Records for this task START
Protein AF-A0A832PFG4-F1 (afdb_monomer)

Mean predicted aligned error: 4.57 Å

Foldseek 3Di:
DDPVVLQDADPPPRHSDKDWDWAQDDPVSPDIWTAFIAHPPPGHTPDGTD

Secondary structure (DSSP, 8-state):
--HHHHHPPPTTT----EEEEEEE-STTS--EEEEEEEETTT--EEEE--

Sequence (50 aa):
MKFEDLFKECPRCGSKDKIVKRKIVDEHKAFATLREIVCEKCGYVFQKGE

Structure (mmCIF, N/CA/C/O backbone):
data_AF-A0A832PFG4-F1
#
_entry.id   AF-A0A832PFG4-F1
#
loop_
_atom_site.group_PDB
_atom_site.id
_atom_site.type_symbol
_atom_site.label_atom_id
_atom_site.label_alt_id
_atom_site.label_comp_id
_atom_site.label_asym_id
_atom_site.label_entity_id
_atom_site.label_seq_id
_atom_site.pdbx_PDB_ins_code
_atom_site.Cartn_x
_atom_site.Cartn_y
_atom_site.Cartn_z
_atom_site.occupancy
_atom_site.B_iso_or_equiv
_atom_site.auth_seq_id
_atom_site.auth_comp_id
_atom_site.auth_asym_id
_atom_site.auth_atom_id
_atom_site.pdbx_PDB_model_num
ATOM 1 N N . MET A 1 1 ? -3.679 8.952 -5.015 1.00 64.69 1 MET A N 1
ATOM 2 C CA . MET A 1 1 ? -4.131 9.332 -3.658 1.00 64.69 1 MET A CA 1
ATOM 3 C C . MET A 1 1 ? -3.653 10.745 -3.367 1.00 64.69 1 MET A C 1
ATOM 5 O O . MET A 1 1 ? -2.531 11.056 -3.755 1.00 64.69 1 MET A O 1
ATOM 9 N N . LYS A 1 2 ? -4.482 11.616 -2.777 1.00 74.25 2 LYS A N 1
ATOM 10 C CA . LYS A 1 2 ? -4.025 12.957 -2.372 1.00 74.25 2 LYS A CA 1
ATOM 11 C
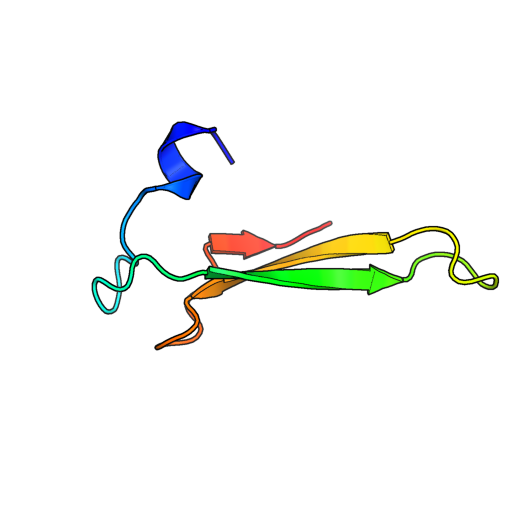 C . LYS A 1 2 ? -3.194 12.834 -1.091 1.00 74.25 2 LYS A C 1
ATOM 13 O O . LYS A 1 2 ? -3.375 11.883 -0.335 1.00 74.25 2 LYS A O 1
ATOM 18 N N . PHE A 1 3 ? -2.293 13.781 -0.836 1.00 76.94 3 PHE A N 1
ATOM 19 C CA . PHE A 1 3 ? -1.427 13.761 0.353 1.00 76.94 3 PHE A CA 1
ATOM 20 C C . PHE A 1 3 ? -2.231 13.657 1.663 1.00 76.94 3 PHE A C 1
ATOM 22 O O . PHE A 1 3 ? -1.889 12.886 2.552 1.00 76.94 3 PHE A O 1
ATOM 29 N N . GLU A 1 4 ? -3.365 14.351 1.736 1.00 78.94 4 GLU A N 1
ATOM 30 C CA . GLU A 1 4 ? -4.291 14.343 2.877 1.00 78.94 4 GLU A CA 1
ATOM 31 C C . GLU A 1 4 ? -4.856 12.948 3.187 1.00 78.94 4 GLU A C 1
ATOM 33 O O . GLU A 1 4 ? -5.085 12.598 4.345 1.00 78.94 4 GLU A O 1
ATOM 38 N N . ASP A 1 5 ? -5.055 12.113 2.165 1.00 76.38 5 ASP A N 1
ATOM 39 C CA . ASP A 1 5 ? -5.604 10.773 2.345 1.00 76.38 5 ASP A CA 1
ATOM 40 C C . ASP A 1 5 ? -4.613 9.844 3.067 1.00 76.38 5 ASP A C 1
ATOM 42 O O . ASP A 1 5 ? -5.029 8.828 3.632 1.00 76.38 5 ASP A O 1
ATOM 46 N N . LEU A 1 6 ? -3.307 10.162 3.073 1.00 74.69 6 LEU A N 1
ATOM 47 C CA . LEU A 1 6 ? -2.286 9.359 3.760 1.00 74.69 6 LEU A CA 1
ATOM 48 C C . LEU A 1 6 ? -2.540 9.318 5.264 1.00 74.69 6 LEU A C 1
ATOM 50 O O . LEU A 1 6 ? -2.385 8.260 5.869 1.00 74.69 6 LEU A O 1
ATOM 54 N N . PHE A 1 7 ? -3.045 10.412 5.830 1.00 81.56 7 PHE A N 1
ATOM 55 C CA . PHE A 1 7 ? -3.324 10.539 7.260 1.00 81.56 7 PHE A CA 1
ATOM 56 C C . PHE A 1 7 ? -4.763 10.182 7.641 1.00 81.56 7 PHE A C 1
ATOM 58 O O . PHE A 1 7 ? -5.068 10.079 8.828 1.00 81.56 7 PHE A O 1
ATOM 65 N N . LYS A 1 8 ? -5.653 9.962 6.661 1.00 85.94 8 LYS A N 1
ATOM 66 C CA . LYS A 1 8 ? -7.025 9.529 6.948 1.00 85.94 8 LYS A CA 1
ATOM 67 C C . LYS A 1 8 ? -7.036 8.174 7.639 1.00 85.94 8 LYS A C 1
ATOM 69 O O . LYS A 1 8 ? -6.374 7.232 7.190 1.00 85.94 8 LYS A O 1
ATOM 74 N N . GLU A 1 9 ? -7.842 8.093 8.689 1.00 91.38 9 GLU A N 1
ATOM 75 C CA . GLU A 1 9 ? -8.142 6.861 9.405 1.00 91.38 9 GLU A CA 1
ATOM 76 C C . GLU A 1 9 ? -8.813 5.842 8.481 1.00 91.38 9 GLU A C 1
ATOM 78 O O . GLU A 1 9 ? -9.485 6.180 7.501 1.00 91.38 9 GLU A O 1
ATOM 83 N N . CYS A 1 10 ? -8.621 4.563 8.785 1.00 91.06 10 CYS A N 1
ATOM 84 C CA . CYS A 1 10 ? -9.277 3.493 8.064 1.00 91.06 10 CYS A CA 1
ATOM 85 C C . CYS A 1 10 ? -10.796 3.563 8.281 1.00 91.06 10 CYS A C 1
ATOM 87 O O . CYS A 1 10 ? -11.243 3.421 9.421 1.00 91.06 10 CYS A O 1
ATOM 89 N N . PRO A 1 11 ? -11.613 3.643 7.214 1.00 90.19 11 PRO A N 1
ATOM 90 C CA . PRO A 1 11 ? -13.067 3.758 7.345 1.00 90.19 11 PRO A CA 1
ATOM 91 C C . PRO A 1 11 ? -13.731 2.505 7.939 1.00 90.19 11 PRO A C 1
ATOM 93 O O . PRO A 1 11 ? -14.898 2.542 8.310 1.00 90.19 11 PRO A O 1
ATOM 96 N N . ARG A 1 12 ? -13.010 1.376 8.014 1.00 91.50 12 ARG A N 1
ATOM 97 C CA . ARG A 1 12 ? -13.521 0.098 8.535 1.00 91.50 12 ARG A CA 1
ATOM 98 C C . ARG A 1 12 ? -13.218 -0.125 10.012 1.00 91.50 12 ARG A C 1
ATOM 100 O O . ARG A 1 12 ? -13.995 -0.788 10.684 1.00 91.50 12 ARG A O 1
ATOM 107 N N . CYS A 1 13 ? -12.073 0.348 10.499 1.00 92.25 13 CYS A N 1
ATOM 108 C CA . CYS A 1 13 ? -11.598 0.008 11.846 1.00 92.25 13 CYS A CA 1
ATOM 109 C C . CYS A 1 13 ? -10.952 1.168 12.616 1.00 92.25 13 CYS A C 1
ATOM 111 O O . CYS A 1 13 ? -10.454 0.942 13.717 1.00 92.25 13 CYS A O 1
ATOM 113 N N . GLY A 1 14 ? -10.900 2.372 12.035 1.00 90.38 14 GLY A N 1
ATOM 114 C CA . GLY A 1 14 ? -10.317 3.572 12.645 1.00 90.38 14 GLY A CA 1
ATOM 115 C C . GLY A 1 14 ? -8.787 3.585 12.745 1.00 90.38 14 GLY A C 1
ATOM 116 O O . GLY A 1 14 ? -8.213 4.581 13.166 1.00 90.38 14 GLY A O 1
ATOM 117 N N . SER A 1 15 ? -8.094 2.508 12.355 1.00 91.00 15 SER A N 1
ATOM 118 C CA . SER A 1 15 ? -6.624 2.458 12.391 1.00 91.00 15 SER A CA 1
ATOM 119 C C . SER A 1 15 ? -6.008 3.473 11.422 1.00 91.00 15 SER A C 1
ATOM 121 O O . SER A 1 15 ? -6.479 3.626 10.292 1.00 91.00 15 SER A O 1
ATOM 123 N N . LYS A 1 16 ? -4.950 4.157 11.865 1.00 89.06 16 LYS A N 1
ATOM 124 C CA . LYS A 1 16 ? -4.154 5.085 11.042 1.00 89.06 16 LYS A CA 1
ATOM 125 C C . LYS A 1 16 ? -3.034 4.376 10.288 1.00 89.06 16 LYS A C 1
ATOM 127 O O . LYS A 1 16 ? -2.524 4.919 9.310 1.00 89.06 16 LYS A O 1
ATOM 132 N N . ASP A 1 17 ? -2.706 3.161 10.709 1.00 90.44 17 ASP A N 1
ATOM 133 C CA . ASP A 1 17 ? -1.577 2.403 10.199 1.00 90.44 17 ASP A CA 1
ATOM 134 C C . ASP A 1 17 ? -1.916 1.721 8.875 1.00 90.44 17 ASP A C 1
ATOM 136 O O . ASP A 1 17 ? -2.976 1.103 8.675 1.00 90.44 17 ASP A O 1
ATOM 140 N N . LYS A 1 18 ? -0.992 1.876 7.928 1.00 91.00 18 LYS A N 1
ATOM 141 C CA . LYS A 1 18 ? -1.136 1.418 6.550 1.00 91.00 18 LYS A CA 1
ATOM 142 C C . LYS A 1 18 ? 0.132 0.707 6.117 1.00 91.00 18 LYS A C 1
ATOM 144 O O . LYS A 1 18 ? 1.238 1.186 6.339 1.00 91.00 18 LYS A O 1
ATOM 149 N N . ILE A 1 19 ? -0.049 -0.401 5.416 1.00 93.00 19 ILE A N 1
ATOM 150 C CA . ILE A 1 19 ? 1.019 -1.173 4.798 1.00 93.00 19 ILE A CA 1
ATOM 151 C C . ILE A 1 19 ? 1.043 -0.844 3.312 1.00 93.00 19 ILE A C 1
ATOM
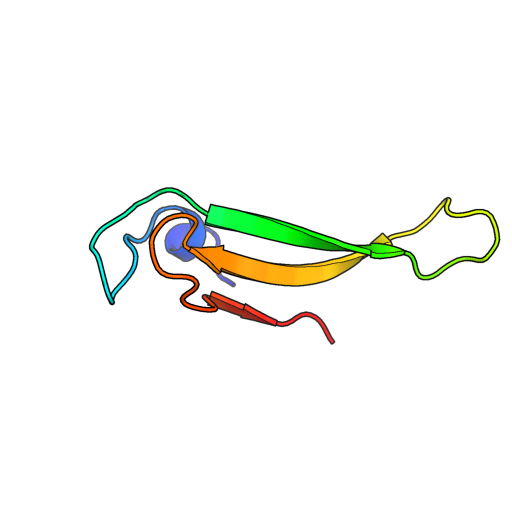 153 O O . ILE A 1 19 ? 0.046 -1.012 2.606 1.00 93.00 19 ILE A O 1
ATOM 157 N N . VAL A 1 20 ? 2.207 -0.421 2.823 1.00 92.25 20 VAL A N 1
ATOM 158 C CA . VAL A 1 20 ? 2.468 -0.253 1.392 1.00 92.25 20 VAL A CA 1
ATOM 159 C C . VAL A 1 20 ? 3.085 -1.539 0.857 1.00 92.25 20 VAL A C 1
ATOM 161 O O . VAL A 1 20 ? 4.229 -1.866 1.170 1.00 92.25 20 VAL A O 1
ATOM 164 N N . LYS A 1 21 ? 2.346 -2.269 0.022 1.00 92.62 21 LYS A N 1
ATOM 165 C CA . LYS A 1 21 ? 2.866 -3.426 -0.707 1.00 92.62 21 LYS A CA 1
ATOM 166 C C . LYS A 1 21 ? 3.365 -2.988 -2.076 1.00 92.62 21 LYS A C 1
ATOM 168 O O . LYS A 1 21 ? 2.681 -2.267 -2.803 1.00 92.62 21 LYS A O 1
ATOM 173 N N . ARG A 1 22 ? 4.550 -3.468 -2.445 1.00 92.25 22 ARG A N 1
ATOM 174 C CA . ARG A 1 22 ? 5.193 -3.210 -3.740 1.00 92.25 22 ARG A CA 1
ATOM 175 C C . ARG A 1 22 ? 5.299 -4.503 -4.548 1.00 92.25 22 ARG A C 1
ATOM 177 O O . ARG A 1 22 ? 5.376 -5.586 -3.968 1.00 92.25 22 ARG A O 1
ATOM 184 N N . LYS A 1 23 ? 5.280 -4.390 -5.874 1.00 91.19 23 LYS A N 1
ATOM 185 C CA . LYS A 1 23 ? 5.537 -5.483 -6.817 1.00 91.19 23 LYS A CA 1
ATOM 186 C C . LYS A 1 23 ? 6.840 -5.181 -7.542 1.00 91.19 23 LYS A C 1
ATOM 188 O O . LYS A 1 23 ? 6.999 -4.093 -8.077 1.00 91.19 23 LYS A O 1
ATOM 193 N N . ILE A 1 24 ? 7.761 -6.134 -7.553 1.00 90.50 24 ILE A N 1
ATOM 194 C CA . ILE A 1 24 ? 8.999 -6.025 -8.328 1.00 90.50 24 ILE A CA 1
ATO
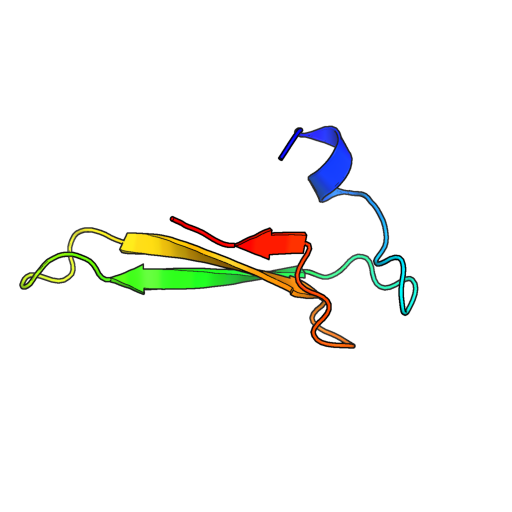M 195 C C . ILE A 1 24 ? 8.641 -6.221 -9.806 1.00 90.50 24 ILE A C 1
ATOM 197 O O . ILE A 1 24 ? 7.907 -7.156 -10.131 1.00 90.50 24 ILE A O 1
ATOM 201 N N . VAL A 1 25 ? 9.103 -5.321 -10.673 1.00 87.19 25 VAL A N 1
ATOM 202 C CA . VAL A 1 2
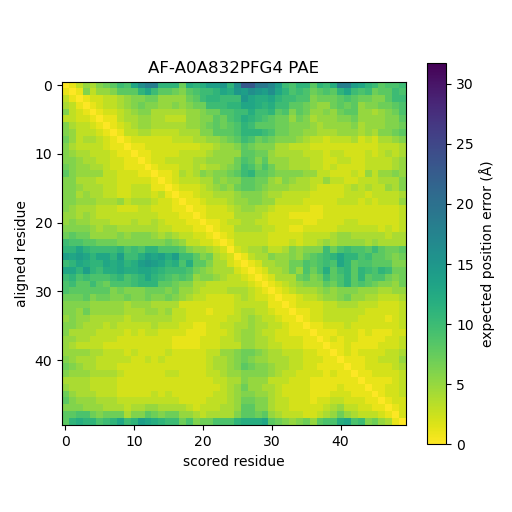5 ? 8.735 -5.295 -12.105 1.00 87.19 25 VAL A CA 1
ATOM 203 C C . VAL A 1 25 ? 9.898 -5.573 -13.046 1.00 87.19 25 VAL A C 1
ATOM 205 O O . VAL A 1 25 ? 9.697 -5.651 -14.250 1.00 87.19 25 VAL A O 1
ATOM 208 N N . ASP A 1 26 ? 11.095 -5.736 -12.501 1.00 84.06 26 ASP A N 1
ATOM 209 C CA . ASP A 1 26 ? 12.320 -5.917 -13.265 1.00 84.06 26 ASP A CA 1
ATOM 210 C C . ASP A 1 26 ? 13.024 -7.220 -12.866 1.00 84.06 26 ASP A C 1
ATOM 212 O O . ASP A 1 26 ? 13.002 -7.614 -11.695 1.00 84.06 26 ASP A O 1
ATOM 216 N N . GLU A 1 27 ? 13.648 -7.883 -13.842 1.00 81.25 27 GLU A N 1
ATOM 217 C CA . GLU A 1 27 ? 14.360 -9.155 -13.658 1.00 81.25 27 GLU A CA 1
ATOM 218 C C . GLU A 1 27 ? 15.539 -8.996 -12.693 1.00 81.25 27 GLU A C 1
ATOM 220 O O . GLU A 1 27 ? 15.750 -9.830 -11.807 1.00 81.25 27 GLU A O 1
ATOM 225 N N . HIS A 1 28 ? 16.236 -7.861 -12.777 1.00 87.81 28 HIS A N 1
ATOM 226 C CA . HIS A 1 28 ? 17.325 -7.516 -11.867 1.00 87.81 28 HIS A CA 1
ATOM 227 C C . HIS A 1 28 ? 16.830 -6.987 -10.516 1.00 87.81 28 HIS A C 1
ATOM 229 O O . HIS A 1 28 ? 17.633 -6.648 -9.647 1.00 87.81 28 HIS A O 1
ATOM 235 N N . LYS A 1 29 ? 15.507 -6.951 -10.302 1.00 84.94 29 LYS A N 1
ATOM 236 C CA . LYS A 1 29 ? 14.841 -6.479 -9.082 1.00 84.94 29 LYS A CA 1
ATOM 237 C C . LYS A 1 29 ? 15.222 -5.050 -8.688 1.00 84.94 29 LYS A C 1
ATOM 239 O O . LYS A 1 29 ? 15.051 -4.673 -7.529 1.00 84.94 29 LYS A O 1
ATOM 244 N N 
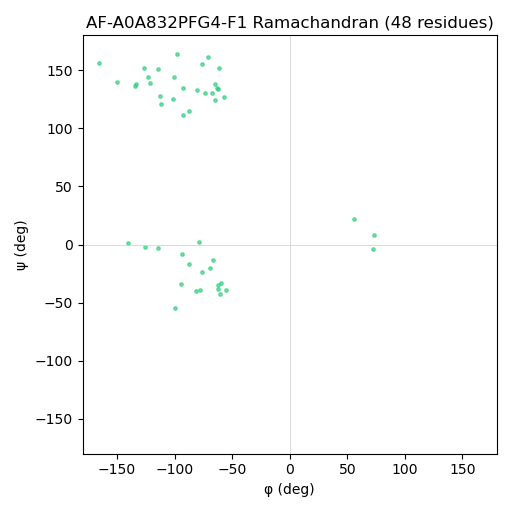. ALA A 1 30 ? 15.702 -4.250 -9.641 1.00 88.38 30 ALA A N 1
ATOM 245 C CA . ALA A 1 30 ? 16.096 -2.867 -9.395 1.00 88.38 30 ALA A CA 1
ATOM 246 C C . ALA A 1 30 ? 14.879 -1.937 -9.269 1.00 88.38 30 ALA A C 1
ATOM 248 O O . ALA A 1 30 ? 14.948 -0.897 -8.615 1.00 88.38 30 ALA A O 1
ATOM 249 N N . PHE A 1 31 ? 13.747 -2.333 -9.858 1.00 87.94 31 PHE A N 1
ATOM 250 C CA . PHE A 1 31 ? 12.531 -1.531 -9.905 1.00 87.94 31 PHE A CA 1
ATOM 251 C C . PHE A 1 31 ? 11.347 -2.249 -9.267 1.00 87.94 31 PHE A C 1
ATOM 253 O O . PHE A 1 31 ? 11.108 -3.443 -9.477 1.00 87.94 31 PHE A O 1
ATOM 260 N N . ALA A 1 32 ? 10.558 -1.485 -8.514 1.00 90.19 32 ALA A N 1
ATOM 261 C CA . ALA A 1 32 ? 9.296 -1.941 -7.963 1.00 90.19 32 ALA A CA 1
ATOM 262 C C . ALA A 1 32 ? 8.207 -0.889 -8.174 1.00 90.19 32 ALA A C 1
ATOM 264 O O . ALA A 1 32 ? 8.420 0.299 -7.932 1.00 90.19 32 ALA A O 1
ATOM 265 N N . THR A 1 33 ? 7.028 -1.339 -8.583 1.00 91.88 33 THR A N 1
ATOM 266 C CA . THR A 1 33 ? 5.822 -0.519 -8.664 1.00 91.88 33 THR A CA 1
ATOM 267 C C . THR A 1 33 ? 4.958 -0.721 -7.428 1.00 91.88 33 THR A C 1
ATOM 269 O O . THR A 1 33 ? 5.138 -1.655 -6.634 1.00 91.88 33 THR A O 1
ATOM 272 N N . LEU A 1 34 ? 4.011 0.192 -7.221 1.00 92.06 34 LEU A N 1
ATOM 273 C CA . LEU A 1 34 ? 3.001 0.016 -6.189 1.00 92.06 34 LEU A CA 1
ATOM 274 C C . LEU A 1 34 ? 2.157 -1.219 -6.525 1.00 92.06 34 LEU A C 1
Records for this task END
*What needs to be done*: Give back precisely the lines above that start at the line containing "ATOM 212 O O" and end at the line containing "ATOM 225 N N", inclusive. No other lines belong in the output.

*Answer to the exercise*:
ATOM 212 O O . ASP A 1 26 ? 13.002 -7.614 -11.695 1.00 84.06 26 ASP A O 1
ATOM 216 N N . GLU A 1 27 ? 13.648 -7.883 -13.842 1.00 81.25 27 GLU A N 1
ATOM 217 C CA . GLU A 1 27 ? 14.360 -9.155 -13.658 1.00 81.25 27 GLU A CA 1
ATOM 218 C C . GLU A 1 27 ? 15.539 -8.996 -12.693 1.00 81.25 27 GLU A C 1
ATOM 220 O O . GLU A 1 27 ? 15.750 -9.830 -11.807 1.00 81.25 27 GLU A O 1
ATOM 225 N N . HIS A 1 28 ? 16.236 -7.861 -12.777 1.00 87.81 28 HIS A N 1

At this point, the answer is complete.